*Records to use*:
══════

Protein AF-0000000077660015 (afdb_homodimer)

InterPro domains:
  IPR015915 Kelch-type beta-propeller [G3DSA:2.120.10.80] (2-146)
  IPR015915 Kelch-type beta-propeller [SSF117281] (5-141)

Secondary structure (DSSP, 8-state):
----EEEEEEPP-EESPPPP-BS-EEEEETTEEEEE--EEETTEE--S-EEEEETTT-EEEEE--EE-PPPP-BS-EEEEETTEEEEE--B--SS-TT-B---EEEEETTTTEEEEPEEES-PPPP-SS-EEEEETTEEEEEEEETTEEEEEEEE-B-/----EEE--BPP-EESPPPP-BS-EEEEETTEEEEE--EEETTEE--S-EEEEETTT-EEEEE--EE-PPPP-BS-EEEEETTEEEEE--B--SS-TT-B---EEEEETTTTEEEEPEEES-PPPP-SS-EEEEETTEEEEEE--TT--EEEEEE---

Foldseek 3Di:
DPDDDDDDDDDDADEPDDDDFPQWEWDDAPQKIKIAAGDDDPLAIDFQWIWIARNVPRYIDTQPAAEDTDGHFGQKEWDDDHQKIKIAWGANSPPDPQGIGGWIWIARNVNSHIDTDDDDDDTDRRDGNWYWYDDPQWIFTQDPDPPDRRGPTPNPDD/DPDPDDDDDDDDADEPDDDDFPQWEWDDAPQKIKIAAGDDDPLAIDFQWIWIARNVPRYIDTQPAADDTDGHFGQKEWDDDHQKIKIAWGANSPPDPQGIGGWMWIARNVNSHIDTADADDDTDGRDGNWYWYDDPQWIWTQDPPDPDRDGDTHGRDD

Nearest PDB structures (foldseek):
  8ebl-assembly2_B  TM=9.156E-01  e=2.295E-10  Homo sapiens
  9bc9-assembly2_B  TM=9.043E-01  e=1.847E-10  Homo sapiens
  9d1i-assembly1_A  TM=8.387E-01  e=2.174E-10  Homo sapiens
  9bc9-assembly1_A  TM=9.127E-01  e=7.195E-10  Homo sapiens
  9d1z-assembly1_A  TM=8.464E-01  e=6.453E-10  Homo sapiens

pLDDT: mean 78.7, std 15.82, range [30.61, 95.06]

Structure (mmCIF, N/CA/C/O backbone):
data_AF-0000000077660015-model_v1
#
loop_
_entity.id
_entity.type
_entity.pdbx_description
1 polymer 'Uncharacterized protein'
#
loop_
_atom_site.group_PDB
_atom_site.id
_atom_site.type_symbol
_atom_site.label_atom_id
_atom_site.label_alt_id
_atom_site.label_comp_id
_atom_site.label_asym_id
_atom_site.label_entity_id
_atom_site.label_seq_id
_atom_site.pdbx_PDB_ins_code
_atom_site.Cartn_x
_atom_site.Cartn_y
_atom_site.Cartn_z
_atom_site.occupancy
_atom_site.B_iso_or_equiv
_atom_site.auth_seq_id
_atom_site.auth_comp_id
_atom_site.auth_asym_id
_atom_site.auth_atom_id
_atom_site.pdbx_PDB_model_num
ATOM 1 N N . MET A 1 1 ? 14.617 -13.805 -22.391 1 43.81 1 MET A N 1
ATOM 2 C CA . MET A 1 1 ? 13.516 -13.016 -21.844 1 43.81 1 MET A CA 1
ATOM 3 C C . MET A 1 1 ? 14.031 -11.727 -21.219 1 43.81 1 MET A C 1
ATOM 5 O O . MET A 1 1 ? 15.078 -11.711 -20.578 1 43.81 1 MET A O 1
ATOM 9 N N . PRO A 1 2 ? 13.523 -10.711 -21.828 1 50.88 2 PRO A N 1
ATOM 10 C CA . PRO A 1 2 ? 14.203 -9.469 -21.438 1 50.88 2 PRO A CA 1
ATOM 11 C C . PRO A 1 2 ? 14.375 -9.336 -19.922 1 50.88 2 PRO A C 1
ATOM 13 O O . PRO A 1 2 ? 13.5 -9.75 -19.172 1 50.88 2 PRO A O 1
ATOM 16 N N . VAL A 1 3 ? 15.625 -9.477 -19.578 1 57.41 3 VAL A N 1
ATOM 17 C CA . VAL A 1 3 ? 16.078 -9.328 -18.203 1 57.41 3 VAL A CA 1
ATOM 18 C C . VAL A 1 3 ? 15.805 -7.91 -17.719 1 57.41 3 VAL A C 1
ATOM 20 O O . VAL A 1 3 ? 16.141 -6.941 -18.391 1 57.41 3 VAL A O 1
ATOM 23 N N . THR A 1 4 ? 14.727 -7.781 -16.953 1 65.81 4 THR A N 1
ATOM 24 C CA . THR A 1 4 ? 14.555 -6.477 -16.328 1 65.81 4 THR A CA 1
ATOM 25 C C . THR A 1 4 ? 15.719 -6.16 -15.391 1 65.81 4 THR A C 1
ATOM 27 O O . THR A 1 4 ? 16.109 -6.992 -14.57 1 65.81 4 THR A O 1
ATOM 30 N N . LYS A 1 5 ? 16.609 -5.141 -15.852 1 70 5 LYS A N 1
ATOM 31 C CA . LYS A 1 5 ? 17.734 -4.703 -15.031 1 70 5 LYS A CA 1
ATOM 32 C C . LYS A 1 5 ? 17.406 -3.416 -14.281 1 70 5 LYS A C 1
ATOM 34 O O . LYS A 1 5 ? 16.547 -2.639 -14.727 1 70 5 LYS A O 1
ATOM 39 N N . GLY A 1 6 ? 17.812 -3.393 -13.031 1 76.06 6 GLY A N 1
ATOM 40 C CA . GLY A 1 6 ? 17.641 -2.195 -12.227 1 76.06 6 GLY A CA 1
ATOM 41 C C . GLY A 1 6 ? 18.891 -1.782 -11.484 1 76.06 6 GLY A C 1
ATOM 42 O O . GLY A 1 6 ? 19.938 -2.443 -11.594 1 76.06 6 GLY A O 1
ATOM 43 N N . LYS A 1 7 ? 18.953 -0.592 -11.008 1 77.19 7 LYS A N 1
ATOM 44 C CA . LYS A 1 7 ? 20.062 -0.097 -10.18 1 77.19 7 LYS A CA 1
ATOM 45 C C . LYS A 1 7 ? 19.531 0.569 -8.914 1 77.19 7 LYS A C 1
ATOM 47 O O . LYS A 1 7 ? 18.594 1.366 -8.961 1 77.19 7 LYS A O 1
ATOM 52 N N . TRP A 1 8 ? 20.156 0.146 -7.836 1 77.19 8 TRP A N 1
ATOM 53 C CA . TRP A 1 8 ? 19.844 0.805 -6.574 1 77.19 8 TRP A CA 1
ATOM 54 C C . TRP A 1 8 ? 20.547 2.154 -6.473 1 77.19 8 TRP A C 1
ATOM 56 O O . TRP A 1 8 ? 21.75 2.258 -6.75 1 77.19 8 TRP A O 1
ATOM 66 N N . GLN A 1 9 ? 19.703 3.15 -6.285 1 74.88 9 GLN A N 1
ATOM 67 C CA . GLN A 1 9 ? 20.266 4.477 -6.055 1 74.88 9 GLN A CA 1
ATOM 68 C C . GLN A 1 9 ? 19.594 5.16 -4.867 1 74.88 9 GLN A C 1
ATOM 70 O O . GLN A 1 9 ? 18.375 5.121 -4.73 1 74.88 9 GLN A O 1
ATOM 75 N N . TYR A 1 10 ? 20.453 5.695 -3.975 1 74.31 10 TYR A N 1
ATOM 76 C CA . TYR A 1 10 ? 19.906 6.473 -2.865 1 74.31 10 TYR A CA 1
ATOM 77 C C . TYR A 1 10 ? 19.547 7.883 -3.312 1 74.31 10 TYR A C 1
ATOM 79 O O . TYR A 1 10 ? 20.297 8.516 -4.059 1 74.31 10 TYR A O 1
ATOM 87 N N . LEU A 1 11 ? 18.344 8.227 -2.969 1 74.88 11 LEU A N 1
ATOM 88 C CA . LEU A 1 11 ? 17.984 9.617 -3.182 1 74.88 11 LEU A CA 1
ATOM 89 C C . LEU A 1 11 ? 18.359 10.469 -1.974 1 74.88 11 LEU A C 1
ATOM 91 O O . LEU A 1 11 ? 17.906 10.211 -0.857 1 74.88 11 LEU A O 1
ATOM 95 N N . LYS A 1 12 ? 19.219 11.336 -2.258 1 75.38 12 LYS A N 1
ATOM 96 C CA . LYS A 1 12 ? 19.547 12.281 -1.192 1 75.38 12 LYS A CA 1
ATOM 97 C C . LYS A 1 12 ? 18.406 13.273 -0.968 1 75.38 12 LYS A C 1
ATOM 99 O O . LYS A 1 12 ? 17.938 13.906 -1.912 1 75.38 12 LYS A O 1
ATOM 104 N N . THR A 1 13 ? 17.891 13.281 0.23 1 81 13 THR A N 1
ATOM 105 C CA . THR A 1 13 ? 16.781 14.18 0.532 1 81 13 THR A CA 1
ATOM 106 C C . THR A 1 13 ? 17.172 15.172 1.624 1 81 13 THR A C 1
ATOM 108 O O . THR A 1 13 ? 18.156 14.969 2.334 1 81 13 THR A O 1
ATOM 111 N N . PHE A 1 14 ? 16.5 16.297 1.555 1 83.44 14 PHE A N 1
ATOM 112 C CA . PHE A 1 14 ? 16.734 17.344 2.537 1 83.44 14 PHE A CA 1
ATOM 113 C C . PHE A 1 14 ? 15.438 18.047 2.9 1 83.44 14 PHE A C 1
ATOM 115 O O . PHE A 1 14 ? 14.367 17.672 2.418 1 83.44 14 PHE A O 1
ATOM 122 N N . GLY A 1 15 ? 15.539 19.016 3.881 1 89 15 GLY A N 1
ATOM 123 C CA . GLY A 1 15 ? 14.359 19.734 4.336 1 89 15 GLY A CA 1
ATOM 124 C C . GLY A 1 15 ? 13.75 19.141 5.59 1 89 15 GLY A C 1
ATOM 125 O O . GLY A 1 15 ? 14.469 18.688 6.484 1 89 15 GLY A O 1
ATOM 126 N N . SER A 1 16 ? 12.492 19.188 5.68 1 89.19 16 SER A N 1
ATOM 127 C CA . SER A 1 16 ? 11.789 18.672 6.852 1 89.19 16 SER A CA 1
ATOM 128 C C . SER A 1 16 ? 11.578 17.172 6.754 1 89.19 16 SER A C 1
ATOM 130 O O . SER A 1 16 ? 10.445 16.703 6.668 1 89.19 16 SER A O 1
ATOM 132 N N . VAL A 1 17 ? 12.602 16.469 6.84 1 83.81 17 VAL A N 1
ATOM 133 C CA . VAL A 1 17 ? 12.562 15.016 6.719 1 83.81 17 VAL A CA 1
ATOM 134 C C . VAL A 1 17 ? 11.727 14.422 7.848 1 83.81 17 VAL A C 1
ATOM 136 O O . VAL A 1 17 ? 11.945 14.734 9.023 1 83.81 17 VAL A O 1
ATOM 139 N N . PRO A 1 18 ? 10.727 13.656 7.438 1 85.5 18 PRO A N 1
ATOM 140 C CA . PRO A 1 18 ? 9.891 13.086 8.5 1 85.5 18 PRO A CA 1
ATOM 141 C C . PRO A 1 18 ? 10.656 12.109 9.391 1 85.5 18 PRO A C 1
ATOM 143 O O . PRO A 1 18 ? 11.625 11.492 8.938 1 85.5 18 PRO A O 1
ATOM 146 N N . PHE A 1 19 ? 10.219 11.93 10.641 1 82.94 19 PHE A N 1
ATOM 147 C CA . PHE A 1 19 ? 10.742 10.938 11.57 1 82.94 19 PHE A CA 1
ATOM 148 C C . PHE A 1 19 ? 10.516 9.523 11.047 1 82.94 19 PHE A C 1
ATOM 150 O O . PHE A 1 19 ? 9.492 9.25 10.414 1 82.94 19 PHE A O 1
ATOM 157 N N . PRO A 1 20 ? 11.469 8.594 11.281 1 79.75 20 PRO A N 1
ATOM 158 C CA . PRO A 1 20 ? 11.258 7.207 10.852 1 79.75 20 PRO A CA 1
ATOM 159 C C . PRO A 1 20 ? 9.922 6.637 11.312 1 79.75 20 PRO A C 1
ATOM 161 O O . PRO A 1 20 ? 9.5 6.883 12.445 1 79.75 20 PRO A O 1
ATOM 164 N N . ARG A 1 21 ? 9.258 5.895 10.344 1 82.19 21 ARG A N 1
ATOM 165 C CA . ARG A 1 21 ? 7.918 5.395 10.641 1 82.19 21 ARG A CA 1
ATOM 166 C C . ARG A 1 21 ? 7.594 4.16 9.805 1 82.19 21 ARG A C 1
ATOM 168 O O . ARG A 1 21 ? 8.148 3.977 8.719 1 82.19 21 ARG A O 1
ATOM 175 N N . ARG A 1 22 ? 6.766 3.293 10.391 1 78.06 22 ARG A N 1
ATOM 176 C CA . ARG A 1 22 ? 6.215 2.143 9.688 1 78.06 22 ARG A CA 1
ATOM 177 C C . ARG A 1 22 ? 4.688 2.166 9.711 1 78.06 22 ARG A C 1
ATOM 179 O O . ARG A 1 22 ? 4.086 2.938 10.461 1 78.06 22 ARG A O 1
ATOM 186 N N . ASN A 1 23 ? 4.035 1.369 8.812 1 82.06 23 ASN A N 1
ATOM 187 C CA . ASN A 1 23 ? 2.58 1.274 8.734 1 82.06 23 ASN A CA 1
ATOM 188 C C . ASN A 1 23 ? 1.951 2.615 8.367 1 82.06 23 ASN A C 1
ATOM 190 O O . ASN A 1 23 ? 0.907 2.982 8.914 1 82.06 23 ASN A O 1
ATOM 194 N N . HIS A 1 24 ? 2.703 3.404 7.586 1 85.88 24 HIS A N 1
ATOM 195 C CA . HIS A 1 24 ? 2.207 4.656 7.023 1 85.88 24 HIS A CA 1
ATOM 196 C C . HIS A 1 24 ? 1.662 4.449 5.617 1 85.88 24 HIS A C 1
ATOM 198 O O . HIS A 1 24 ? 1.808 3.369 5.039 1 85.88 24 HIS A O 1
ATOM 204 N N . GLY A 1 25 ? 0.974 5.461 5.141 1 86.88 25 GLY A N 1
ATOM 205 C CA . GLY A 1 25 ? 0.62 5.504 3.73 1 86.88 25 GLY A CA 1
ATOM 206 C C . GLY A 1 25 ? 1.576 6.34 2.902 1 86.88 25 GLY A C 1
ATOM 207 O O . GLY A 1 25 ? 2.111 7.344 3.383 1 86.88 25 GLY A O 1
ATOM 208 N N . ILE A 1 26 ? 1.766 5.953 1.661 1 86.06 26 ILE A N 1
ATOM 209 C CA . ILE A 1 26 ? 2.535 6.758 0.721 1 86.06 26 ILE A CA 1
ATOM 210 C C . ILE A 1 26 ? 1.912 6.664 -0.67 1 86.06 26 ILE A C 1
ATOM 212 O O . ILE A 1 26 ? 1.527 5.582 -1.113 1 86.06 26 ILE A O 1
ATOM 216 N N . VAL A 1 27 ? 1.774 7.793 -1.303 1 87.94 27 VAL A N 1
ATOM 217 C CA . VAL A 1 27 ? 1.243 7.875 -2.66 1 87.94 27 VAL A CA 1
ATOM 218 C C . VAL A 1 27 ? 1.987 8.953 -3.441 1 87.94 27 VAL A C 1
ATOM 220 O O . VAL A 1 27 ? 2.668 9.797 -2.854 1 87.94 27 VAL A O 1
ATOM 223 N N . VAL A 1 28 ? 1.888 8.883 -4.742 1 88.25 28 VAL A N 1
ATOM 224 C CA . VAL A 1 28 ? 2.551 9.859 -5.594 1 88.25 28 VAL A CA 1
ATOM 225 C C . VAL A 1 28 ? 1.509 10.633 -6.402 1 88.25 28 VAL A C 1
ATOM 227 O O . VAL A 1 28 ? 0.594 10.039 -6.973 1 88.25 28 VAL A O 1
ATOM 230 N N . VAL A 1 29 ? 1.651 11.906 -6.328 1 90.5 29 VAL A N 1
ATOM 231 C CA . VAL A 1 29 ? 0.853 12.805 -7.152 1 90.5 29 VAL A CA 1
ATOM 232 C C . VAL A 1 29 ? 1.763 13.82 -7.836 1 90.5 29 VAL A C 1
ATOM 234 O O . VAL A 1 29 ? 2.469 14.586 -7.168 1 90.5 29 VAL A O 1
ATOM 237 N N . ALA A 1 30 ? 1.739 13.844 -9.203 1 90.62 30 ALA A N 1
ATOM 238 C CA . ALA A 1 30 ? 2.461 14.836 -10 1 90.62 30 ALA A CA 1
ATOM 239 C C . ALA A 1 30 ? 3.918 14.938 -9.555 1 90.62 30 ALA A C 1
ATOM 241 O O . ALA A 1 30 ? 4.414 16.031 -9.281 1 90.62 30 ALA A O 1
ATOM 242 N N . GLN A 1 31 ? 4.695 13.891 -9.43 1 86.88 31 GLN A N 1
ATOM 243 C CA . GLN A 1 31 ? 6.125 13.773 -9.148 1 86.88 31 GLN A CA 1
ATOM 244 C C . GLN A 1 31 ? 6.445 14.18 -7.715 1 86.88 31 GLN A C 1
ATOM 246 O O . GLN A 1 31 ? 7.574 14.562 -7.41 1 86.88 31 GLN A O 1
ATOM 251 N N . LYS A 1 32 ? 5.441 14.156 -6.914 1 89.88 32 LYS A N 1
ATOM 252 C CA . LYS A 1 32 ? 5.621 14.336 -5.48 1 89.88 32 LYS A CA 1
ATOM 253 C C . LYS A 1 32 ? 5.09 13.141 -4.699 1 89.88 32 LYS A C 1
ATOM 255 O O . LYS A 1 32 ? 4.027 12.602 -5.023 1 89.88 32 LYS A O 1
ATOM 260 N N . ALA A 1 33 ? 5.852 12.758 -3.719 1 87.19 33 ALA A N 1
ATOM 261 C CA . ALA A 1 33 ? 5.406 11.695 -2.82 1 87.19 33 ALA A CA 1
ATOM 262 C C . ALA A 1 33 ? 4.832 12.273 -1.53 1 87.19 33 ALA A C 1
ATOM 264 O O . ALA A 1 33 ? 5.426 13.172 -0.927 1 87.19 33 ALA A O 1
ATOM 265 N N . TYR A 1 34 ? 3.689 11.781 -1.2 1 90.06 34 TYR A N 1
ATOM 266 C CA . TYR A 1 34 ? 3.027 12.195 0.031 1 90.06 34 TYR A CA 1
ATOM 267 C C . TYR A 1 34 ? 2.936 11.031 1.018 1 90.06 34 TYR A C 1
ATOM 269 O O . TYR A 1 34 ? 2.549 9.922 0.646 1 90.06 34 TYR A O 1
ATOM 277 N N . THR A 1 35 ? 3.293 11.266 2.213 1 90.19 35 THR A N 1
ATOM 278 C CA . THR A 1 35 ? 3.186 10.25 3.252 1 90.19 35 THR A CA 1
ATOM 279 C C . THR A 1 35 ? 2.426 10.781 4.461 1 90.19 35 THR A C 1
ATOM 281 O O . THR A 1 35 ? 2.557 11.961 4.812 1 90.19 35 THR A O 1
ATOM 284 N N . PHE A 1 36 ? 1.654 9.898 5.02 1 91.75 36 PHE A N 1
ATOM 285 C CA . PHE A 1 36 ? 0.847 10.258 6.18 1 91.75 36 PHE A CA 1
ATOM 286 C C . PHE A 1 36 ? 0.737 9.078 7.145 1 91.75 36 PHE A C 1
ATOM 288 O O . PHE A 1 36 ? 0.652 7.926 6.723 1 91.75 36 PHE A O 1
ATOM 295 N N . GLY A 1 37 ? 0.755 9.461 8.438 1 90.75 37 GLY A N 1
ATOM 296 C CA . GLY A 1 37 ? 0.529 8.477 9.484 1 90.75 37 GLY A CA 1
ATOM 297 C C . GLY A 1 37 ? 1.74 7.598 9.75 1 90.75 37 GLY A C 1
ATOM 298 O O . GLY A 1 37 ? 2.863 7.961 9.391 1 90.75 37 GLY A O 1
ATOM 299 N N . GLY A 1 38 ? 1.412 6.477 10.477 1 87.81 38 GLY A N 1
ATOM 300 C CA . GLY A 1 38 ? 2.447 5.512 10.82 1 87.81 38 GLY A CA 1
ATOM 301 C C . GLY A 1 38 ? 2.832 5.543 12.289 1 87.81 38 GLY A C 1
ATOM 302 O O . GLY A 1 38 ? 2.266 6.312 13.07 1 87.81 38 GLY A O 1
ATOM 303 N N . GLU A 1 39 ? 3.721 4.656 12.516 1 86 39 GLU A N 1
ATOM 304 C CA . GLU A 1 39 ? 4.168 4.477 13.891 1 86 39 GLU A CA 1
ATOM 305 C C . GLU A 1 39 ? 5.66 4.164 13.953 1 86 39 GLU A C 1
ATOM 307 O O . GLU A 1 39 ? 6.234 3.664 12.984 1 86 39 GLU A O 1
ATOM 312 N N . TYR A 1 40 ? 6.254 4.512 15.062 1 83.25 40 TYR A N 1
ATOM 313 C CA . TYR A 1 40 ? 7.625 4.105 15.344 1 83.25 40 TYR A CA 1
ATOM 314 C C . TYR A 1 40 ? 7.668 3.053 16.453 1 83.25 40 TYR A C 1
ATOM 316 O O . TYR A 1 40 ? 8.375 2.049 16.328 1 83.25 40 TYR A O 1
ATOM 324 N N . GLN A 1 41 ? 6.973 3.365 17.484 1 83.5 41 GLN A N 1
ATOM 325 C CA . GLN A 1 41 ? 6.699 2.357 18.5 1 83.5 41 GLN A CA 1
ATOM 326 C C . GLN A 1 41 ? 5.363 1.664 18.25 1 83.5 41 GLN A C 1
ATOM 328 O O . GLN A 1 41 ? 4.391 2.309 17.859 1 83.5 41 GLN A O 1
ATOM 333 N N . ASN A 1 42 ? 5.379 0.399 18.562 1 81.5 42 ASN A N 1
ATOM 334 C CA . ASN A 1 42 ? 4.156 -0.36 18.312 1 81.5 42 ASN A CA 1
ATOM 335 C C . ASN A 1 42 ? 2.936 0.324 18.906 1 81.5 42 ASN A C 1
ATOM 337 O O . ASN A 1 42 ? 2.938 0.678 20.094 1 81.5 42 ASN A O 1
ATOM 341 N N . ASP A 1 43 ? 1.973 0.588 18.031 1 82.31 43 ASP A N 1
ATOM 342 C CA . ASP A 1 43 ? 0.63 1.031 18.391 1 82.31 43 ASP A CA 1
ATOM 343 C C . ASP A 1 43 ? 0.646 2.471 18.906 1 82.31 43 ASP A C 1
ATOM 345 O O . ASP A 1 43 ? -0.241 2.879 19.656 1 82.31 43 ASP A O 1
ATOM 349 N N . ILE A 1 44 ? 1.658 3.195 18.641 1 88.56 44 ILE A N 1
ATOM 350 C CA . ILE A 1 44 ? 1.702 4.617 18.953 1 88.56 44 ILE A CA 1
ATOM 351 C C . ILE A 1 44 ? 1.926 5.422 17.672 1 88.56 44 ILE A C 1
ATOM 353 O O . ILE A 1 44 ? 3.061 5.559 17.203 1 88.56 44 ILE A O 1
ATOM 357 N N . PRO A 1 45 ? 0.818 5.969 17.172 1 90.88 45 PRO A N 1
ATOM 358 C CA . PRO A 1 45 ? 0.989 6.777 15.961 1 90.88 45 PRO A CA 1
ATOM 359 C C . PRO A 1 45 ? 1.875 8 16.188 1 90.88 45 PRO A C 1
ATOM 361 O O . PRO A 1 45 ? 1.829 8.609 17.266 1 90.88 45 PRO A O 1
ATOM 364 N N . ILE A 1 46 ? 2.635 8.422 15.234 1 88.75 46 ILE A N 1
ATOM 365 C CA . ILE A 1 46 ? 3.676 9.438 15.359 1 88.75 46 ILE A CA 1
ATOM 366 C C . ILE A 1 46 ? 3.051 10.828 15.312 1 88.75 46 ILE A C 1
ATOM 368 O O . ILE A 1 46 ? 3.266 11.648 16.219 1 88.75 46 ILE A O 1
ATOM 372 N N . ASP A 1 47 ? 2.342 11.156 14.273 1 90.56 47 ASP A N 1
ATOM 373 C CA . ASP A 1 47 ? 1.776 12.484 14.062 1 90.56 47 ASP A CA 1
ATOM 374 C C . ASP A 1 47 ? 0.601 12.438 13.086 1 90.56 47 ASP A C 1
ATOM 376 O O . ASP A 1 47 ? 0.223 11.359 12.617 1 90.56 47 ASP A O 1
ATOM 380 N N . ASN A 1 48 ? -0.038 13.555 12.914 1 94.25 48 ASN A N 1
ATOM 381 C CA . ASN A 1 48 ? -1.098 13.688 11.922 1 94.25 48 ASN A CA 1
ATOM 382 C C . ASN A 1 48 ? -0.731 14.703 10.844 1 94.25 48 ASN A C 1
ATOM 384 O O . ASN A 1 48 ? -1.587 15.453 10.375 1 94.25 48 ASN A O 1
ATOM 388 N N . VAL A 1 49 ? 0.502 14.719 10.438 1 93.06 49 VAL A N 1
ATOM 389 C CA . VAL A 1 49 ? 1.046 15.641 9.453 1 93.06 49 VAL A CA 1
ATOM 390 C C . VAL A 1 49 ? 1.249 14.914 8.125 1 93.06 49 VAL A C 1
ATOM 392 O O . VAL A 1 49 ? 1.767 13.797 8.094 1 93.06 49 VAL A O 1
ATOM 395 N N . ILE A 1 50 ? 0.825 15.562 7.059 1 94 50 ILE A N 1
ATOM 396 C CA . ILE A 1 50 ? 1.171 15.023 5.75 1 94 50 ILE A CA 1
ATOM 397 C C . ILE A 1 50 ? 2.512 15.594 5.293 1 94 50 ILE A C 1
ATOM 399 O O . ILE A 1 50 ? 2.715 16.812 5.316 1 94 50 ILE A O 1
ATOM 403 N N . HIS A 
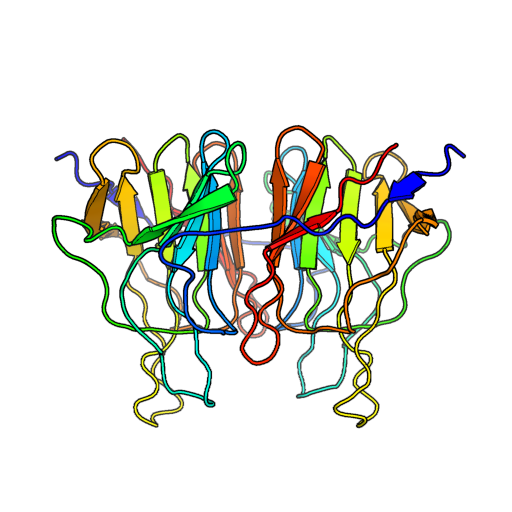1 51 ? 3.42 14.734 4.996 1 90.88 51 HIS A N 1
ATOM 404 C CA . HIS A 1 51 ? 4.746 15.086 4.5 1 90.88 51 HIS A CA 1
ATOM 405 C C . HIS A 1 51 ? 4.832 14.93 2.986 1 90.88 51 HIS A C 1
ATOM 407 O O . HIS A 1 51 ? 4.285 13.969 2.428 1 90.88 51 HIS A O 1
ATOM 413 N N . CYS A 1 52 ? 5.516 15.859 2.402 1 90.94 52 CYS A N 1
ATOM 414 C CA . CYS A 1 52 ? 5.625 15.859 0.948 1 90.94 52 CYS A CA 1
ATOM 415 C C . CYS A 1 52 ? 7.086 15.867 0.511 1 90.94 52 CYS A C 1
ATOM 417 O O . CYS A 1 52 ? 7.883 16.656 1.011 1 90.94 52 CYS A O 1
ATOM 419 N N . LEU A 1 53 ? 7.418 14.984 -0.364 1 86.38 53 LEU A N 1
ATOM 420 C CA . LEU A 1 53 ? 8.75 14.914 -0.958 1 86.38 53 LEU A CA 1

══════

*Work instructions*:
Transcribe the records above exactly, beginning at the line that contains "ATOM 161 O O" and ending with the line that contains "ATOM 216 N N", both included, and nothing else.

*Solution for this task*:
ATOM 161 O O . PRO A 1 20 ? 9.5 6.883 12.445 1 79.75 20 PRO A O 1
ATOM 164 N N . ARG A 1 21 ? 9.258 5.895 10.344 1 82.19 21 ARG A N 1
ATOM 165 C CA . ARG A 1 21 ? 7.918 5.395 10.641 1 82.19 21 ARG A CA 1
ATOM 166 C C . ARG A 1 21 ? 7.594 4.16 9.805 1 82.19 21 ARG A C 1
ATOM 168 O O . ARG A 1 21 ? 8.148 3.977 8.719 1 82.19 21 ARG A O 1
ATOM 175 N N . ARG A 1 22 ? 6.766 3.293 10.391 1 78.06 22 ARG A N 1
ATOM 176 C CA . ARG A 1 22 ? 6.215 2.143 9.688 1 78.06 22 ARG A CA 1
ATOM 177 C C . ARG A 1 22 ? 4.688 2.166 9.711 1 78.06 22 ARG A C 1
ATOM 179 O O . ARG A 1 22 ? 4.086 2.938 10.461 1 78.06 22 ARG A O 1
ATOM 186 N N . ASN A 1 23 ? 4.035 1.369 8.812 1 82.06 23 ASN A N 1
ATOM 187 C CA . ASN A 1 23 ? 2.58 1.274 8.734 1 82.06 23 ASN A CA 1
ATOM 188 C C . ASN A 1 23 ? 1.951 2.615 8.367 1 82.06 23 ASN A C 1
ATOM 190 O O . ASN A 1 23 ? 0.907 2.982 8.914 1 82.06 23 ASN A O 1
ATOM 194 N N . HIS A 1 24 ? 2.703 3.404 7.586 1 85.88 24 HIS A N 1
ATOM 195 C CA . HIS A 1 24 ? 2.207 4.656 7.023 1 85.88 24 HIS A CA 1
ATOM 196 C C . HIS A 1 24 ? 1.662 4.449 5.617 1 85.88 24 HIS A C 1
ATOM 198 O O . HIS A 1 24 ? 1.808 3.369 5.039 1 85.88 24 HIS A O 1
ATOM 204 N N . GLY A 1 25 ? 0.974 5.461 5.141 1 86.88 25 GLY A N 1
ATOM 205 C CA . GLY A 1 25 ? 0.62 5.504 3.73 1 86.88 25 GLY A CA 1
ATOM 206 C C . GLY A 1 25 ? 1.576 6.34 2.902 1 86.88 25 GLY A C 1
ATOM 207 O O . GLY A 1 25 ? 2.111 7.344 3.383 1 86.88 25 GLY A O 1
ATOM 208 N N . ILE A 1 26 ? 1.766 5.953 1.661 1 86.06 26 ILE A N 1
ATOM 209 C CA . ILE A 1 26 ? 2.535 6.758 0.721 1 86.06 26 ILE A CA 1
ATOM 210 C C . ILE A 1 26 ? 1.912 6.664 -0.67 1 86.06 26 ILE A C 1
ATOM 212 O O . ILE A 1 26 ? 1.527 5.582 -1.113 1 86.06 26 ILE A O 1
ATOM 216 N N . VAL A 1 27 ? 1.774 7.793 -1.303 1 87.94 27 VAL A N 1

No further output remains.